Read the full story HERE.
–
The Thermopolis Police Department and Hot Springs County Sheriff’s Office released video Tuesday of a September officer- and deputy-involved shooting in which a local man who chased agents with a metal baseball bat was shot and killed.
41-year-old Jared Gottula died outside his home Sept. 9, 2024, after he charged a Thermopolis Police Officer and Hot Springs County Sheriff’s Deputy with a bat, and they both shot him. Cowboy State Daily’s Clair McFarland reports that a Special prosecutor for the Fremont County Attorney’s office deemed the agents’ actions legally justified.

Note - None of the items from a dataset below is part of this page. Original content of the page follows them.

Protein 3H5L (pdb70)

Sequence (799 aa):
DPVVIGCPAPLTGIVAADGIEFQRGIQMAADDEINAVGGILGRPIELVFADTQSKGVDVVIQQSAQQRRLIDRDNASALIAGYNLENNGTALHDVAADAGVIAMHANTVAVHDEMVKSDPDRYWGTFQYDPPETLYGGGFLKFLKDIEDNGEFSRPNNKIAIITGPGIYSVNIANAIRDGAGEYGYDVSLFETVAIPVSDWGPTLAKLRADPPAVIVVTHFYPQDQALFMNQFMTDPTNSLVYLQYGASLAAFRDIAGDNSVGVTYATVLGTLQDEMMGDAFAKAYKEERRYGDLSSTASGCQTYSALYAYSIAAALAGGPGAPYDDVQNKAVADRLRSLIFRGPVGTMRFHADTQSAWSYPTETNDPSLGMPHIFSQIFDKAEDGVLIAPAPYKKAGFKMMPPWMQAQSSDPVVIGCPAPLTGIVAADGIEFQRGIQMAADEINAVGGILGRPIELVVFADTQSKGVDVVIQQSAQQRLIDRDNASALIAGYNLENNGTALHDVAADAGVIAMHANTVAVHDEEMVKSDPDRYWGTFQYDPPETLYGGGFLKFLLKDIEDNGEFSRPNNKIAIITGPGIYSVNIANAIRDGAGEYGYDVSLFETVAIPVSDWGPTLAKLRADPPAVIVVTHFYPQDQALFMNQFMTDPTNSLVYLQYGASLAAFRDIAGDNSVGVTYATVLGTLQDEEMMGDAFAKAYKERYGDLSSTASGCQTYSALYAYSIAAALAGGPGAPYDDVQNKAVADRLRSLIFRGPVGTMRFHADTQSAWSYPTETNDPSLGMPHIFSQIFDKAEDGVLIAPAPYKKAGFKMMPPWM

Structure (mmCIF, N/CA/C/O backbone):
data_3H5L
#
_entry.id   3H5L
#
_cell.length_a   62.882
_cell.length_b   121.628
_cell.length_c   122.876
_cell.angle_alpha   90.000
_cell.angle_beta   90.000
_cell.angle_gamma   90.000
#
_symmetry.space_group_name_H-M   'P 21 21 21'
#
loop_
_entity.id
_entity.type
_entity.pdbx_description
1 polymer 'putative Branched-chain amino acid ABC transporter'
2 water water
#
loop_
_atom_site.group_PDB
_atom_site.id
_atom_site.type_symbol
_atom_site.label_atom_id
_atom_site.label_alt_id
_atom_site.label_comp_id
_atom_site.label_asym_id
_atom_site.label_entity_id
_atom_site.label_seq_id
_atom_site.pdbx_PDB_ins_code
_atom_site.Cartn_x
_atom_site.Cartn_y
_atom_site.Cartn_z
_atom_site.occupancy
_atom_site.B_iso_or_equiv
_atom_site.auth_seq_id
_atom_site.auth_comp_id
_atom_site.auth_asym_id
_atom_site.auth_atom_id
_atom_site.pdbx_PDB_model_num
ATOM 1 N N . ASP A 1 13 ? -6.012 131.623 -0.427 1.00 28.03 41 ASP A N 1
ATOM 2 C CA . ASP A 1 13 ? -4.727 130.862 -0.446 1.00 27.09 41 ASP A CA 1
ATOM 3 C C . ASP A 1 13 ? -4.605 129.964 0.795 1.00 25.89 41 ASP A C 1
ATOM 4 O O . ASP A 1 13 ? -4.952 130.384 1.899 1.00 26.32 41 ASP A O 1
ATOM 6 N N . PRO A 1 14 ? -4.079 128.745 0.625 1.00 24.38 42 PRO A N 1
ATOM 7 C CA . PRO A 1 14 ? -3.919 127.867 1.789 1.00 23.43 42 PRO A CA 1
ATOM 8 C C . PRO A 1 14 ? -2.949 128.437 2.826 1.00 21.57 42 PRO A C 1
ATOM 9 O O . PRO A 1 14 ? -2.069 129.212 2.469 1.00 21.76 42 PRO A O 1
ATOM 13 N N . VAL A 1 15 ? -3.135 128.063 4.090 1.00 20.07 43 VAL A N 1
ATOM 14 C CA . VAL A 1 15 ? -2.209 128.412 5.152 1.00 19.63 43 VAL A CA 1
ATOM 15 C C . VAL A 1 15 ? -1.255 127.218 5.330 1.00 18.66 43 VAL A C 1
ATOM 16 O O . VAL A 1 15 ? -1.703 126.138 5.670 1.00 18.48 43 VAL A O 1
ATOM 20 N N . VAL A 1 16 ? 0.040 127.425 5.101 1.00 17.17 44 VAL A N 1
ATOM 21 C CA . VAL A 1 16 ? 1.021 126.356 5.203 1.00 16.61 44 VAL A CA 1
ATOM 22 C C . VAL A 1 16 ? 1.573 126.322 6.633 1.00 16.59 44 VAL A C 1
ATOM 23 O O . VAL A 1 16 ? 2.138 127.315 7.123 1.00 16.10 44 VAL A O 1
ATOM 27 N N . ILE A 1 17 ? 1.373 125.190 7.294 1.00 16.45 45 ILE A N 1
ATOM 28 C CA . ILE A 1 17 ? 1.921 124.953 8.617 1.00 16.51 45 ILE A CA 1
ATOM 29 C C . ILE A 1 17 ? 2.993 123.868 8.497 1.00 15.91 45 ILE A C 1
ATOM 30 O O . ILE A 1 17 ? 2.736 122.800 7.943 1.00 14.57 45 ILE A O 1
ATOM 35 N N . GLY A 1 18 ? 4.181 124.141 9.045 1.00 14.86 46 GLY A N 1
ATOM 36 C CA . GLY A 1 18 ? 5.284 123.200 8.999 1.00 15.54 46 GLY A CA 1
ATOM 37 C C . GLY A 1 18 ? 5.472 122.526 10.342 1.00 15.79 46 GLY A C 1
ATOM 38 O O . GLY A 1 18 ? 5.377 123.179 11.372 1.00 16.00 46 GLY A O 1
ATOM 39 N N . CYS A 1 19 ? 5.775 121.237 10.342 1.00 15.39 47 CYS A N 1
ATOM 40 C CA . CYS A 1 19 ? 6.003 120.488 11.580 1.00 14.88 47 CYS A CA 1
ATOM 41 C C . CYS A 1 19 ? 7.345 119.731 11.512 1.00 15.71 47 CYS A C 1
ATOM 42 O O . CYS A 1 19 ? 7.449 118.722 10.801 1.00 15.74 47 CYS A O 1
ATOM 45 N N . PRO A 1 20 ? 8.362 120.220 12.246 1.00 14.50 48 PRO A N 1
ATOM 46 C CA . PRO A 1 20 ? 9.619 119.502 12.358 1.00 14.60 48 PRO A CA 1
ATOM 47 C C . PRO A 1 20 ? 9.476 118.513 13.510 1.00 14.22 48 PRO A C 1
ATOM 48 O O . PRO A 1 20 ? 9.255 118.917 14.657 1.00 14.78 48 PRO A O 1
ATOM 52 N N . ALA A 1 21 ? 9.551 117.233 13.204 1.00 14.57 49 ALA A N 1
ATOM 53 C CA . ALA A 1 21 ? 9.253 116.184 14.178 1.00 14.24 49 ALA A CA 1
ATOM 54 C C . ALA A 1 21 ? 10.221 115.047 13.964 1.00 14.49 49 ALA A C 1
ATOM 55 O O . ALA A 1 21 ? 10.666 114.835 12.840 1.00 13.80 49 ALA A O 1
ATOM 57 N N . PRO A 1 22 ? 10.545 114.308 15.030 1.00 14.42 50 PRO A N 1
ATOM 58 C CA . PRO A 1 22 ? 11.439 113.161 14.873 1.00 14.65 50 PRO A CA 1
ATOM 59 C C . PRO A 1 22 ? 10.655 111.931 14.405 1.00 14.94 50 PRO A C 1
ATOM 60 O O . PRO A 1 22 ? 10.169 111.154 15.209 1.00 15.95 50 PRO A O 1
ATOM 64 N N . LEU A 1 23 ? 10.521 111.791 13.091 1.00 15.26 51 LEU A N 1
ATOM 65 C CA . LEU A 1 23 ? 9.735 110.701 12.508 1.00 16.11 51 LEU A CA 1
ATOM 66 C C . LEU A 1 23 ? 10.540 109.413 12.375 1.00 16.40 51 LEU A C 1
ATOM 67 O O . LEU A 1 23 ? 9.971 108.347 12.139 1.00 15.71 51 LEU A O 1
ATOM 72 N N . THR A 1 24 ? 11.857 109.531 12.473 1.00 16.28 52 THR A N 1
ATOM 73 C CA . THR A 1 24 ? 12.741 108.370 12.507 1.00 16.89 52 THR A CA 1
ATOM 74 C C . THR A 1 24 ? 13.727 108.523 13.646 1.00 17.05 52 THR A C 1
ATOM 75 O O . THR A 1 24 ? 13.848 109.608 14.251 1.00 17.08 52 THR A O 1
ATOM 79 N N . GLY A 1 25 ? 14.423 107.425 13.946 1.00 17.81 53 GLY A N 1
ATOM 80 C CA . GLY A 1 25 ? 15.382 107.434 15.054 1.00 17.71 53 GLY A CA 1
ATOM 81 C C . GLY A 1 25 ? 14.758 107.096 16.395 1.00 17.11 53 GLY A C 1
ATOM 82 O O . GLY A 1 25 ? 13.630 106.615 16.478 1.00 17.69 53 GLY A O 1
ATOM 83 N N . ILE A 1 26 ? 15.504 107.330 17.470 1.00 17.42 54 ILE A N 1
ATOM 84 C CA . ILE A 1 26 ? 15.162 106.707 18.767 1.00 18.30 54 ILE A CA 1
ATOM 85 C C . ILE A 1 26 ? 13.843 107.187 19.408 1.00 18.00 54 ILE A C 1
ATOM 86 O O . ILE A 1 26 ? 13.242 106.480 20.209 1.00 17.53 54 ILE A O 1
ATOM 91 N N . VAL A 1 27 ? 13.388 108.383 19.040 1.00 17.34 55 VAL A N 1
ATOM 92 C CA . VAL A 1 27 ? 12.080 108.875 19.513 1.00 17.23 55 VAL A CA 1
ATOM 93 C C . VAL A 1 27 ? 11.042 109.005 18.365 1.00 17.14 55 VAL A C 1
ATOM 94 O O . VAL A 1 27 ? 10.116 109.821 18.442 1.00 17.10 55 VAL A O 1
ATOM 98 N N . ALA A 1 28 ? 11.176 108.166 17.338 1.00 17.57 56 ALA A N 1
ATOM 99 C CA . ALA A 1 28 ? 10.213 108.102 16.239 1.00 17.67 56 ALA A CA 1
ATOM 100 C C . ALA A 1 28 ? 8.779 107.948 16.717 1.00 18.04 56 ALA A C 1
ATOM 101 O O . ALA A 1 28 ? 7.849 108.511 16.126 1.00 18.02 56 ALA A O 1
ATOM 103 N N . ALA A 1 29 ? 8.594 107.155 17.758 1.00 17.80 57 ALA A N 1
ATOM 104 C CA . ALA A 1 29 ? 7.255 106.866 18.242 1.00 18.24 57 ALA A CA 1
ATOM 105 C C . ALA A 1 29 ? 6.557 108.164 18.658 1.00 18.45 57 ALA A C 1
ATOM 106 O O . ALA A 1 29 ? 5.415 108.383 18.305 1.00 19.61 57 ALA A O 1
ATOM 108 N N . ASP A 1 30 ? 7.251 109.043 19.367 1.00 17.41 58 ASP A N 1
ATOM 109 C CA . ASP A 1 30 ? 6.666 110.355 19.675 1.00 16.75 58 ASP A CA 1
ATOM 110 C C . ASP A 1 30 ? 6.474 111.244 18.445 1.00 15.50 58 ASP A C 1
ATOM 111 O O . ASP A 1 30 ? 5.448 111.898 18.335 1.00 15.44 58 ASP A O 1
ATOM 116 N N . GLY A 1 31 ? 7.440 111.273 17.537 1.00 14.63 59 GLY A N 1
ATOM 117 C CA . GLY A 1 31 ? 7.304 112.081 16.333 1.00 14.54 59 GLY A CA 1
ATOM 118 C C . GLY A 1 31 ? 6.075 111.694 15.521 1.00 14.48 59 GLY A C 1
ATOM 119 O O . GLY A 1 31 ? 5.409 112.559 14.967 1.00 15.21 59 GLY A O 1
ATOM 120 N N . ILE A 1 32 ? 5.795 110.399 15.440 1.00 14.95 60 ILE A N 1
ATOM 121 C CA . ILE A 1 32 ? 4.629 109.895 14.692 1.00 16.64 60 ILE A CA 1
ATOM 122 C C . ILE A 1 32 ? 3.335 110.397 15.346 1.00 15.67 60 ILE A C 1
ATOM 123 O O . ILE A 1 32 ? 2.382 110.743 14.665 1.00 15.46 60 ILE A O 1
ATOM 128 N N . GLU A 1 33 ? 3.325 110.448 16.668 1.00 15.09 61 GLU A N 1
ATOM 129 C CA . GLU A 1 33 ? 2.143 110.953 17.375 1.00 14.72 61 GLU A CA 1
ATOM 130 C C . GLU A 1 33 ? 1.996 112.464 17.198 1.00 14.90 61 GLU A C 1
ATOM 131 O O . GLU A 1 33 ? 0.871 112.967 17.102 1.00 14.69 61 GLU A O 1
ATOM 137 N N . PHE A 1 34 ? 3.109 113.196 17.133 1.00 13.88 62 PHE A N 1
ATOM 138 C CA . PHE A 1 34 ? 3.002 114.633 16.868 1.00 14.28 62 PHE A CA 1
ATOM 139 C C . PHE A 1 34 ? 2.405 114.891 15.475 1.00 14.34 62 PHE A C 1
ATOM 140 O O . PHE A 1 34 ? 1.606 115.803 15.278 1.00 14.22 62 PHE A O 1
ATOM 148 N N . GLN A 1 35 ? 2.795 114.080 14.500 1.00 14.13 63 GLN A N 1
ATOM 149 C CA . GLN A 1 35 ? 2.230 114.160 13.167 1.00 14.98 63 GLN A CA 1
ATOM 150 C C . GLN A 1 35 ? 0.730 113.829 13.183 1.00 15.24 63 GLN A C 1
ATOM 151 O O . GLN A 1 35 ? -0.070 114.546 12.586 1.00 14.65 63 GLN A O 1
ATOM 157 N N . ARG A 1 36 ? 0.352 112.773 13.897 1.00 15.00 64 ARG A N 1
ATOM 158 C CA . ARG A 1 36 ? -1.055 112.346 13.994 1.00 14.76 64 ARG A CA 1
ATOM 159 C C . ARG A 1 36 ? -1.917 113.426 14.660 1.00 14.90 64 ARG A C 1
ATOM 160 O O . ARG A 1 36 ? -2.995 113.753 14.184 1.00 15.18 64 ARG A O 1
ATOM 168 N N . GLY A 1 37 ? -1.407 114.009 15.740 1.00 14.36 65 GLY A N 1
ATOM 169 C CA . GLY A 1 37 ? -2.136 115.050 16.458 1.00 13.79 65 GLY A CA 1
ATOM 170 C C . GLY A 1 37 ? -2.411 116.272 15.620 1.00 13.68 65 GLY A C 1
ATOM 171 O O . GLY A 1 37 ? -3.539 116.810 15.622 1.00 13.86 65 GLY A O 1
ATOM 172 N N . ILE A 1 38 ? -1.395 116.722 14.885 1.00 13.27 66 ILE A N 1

“Once the prosecutor LeBron was like, Oh, this is justified under Wyoming law, all the public records requests start pouring in. We all wanted to see the body camera footage, dash camera footage, home camera footage, were also involved, as it turns out… the hot springs County Sheriff's … office, and the Thermopolis Police Department both had agents that fired. They both were involved in the officer involved shooting. So they worked together to stitch a compilation, a video compilation, which they then released Tuesday night and and so that shows a series of interactions.”
In his decision letter, the prosecutor said the deputy and officer were focused on stopping Gottula’s behavior in the least violent manner possible, but Gottula showed focus and determination to hurt the officer and deputy and never once indicated he intended to surrender, despite being given ample opportunity.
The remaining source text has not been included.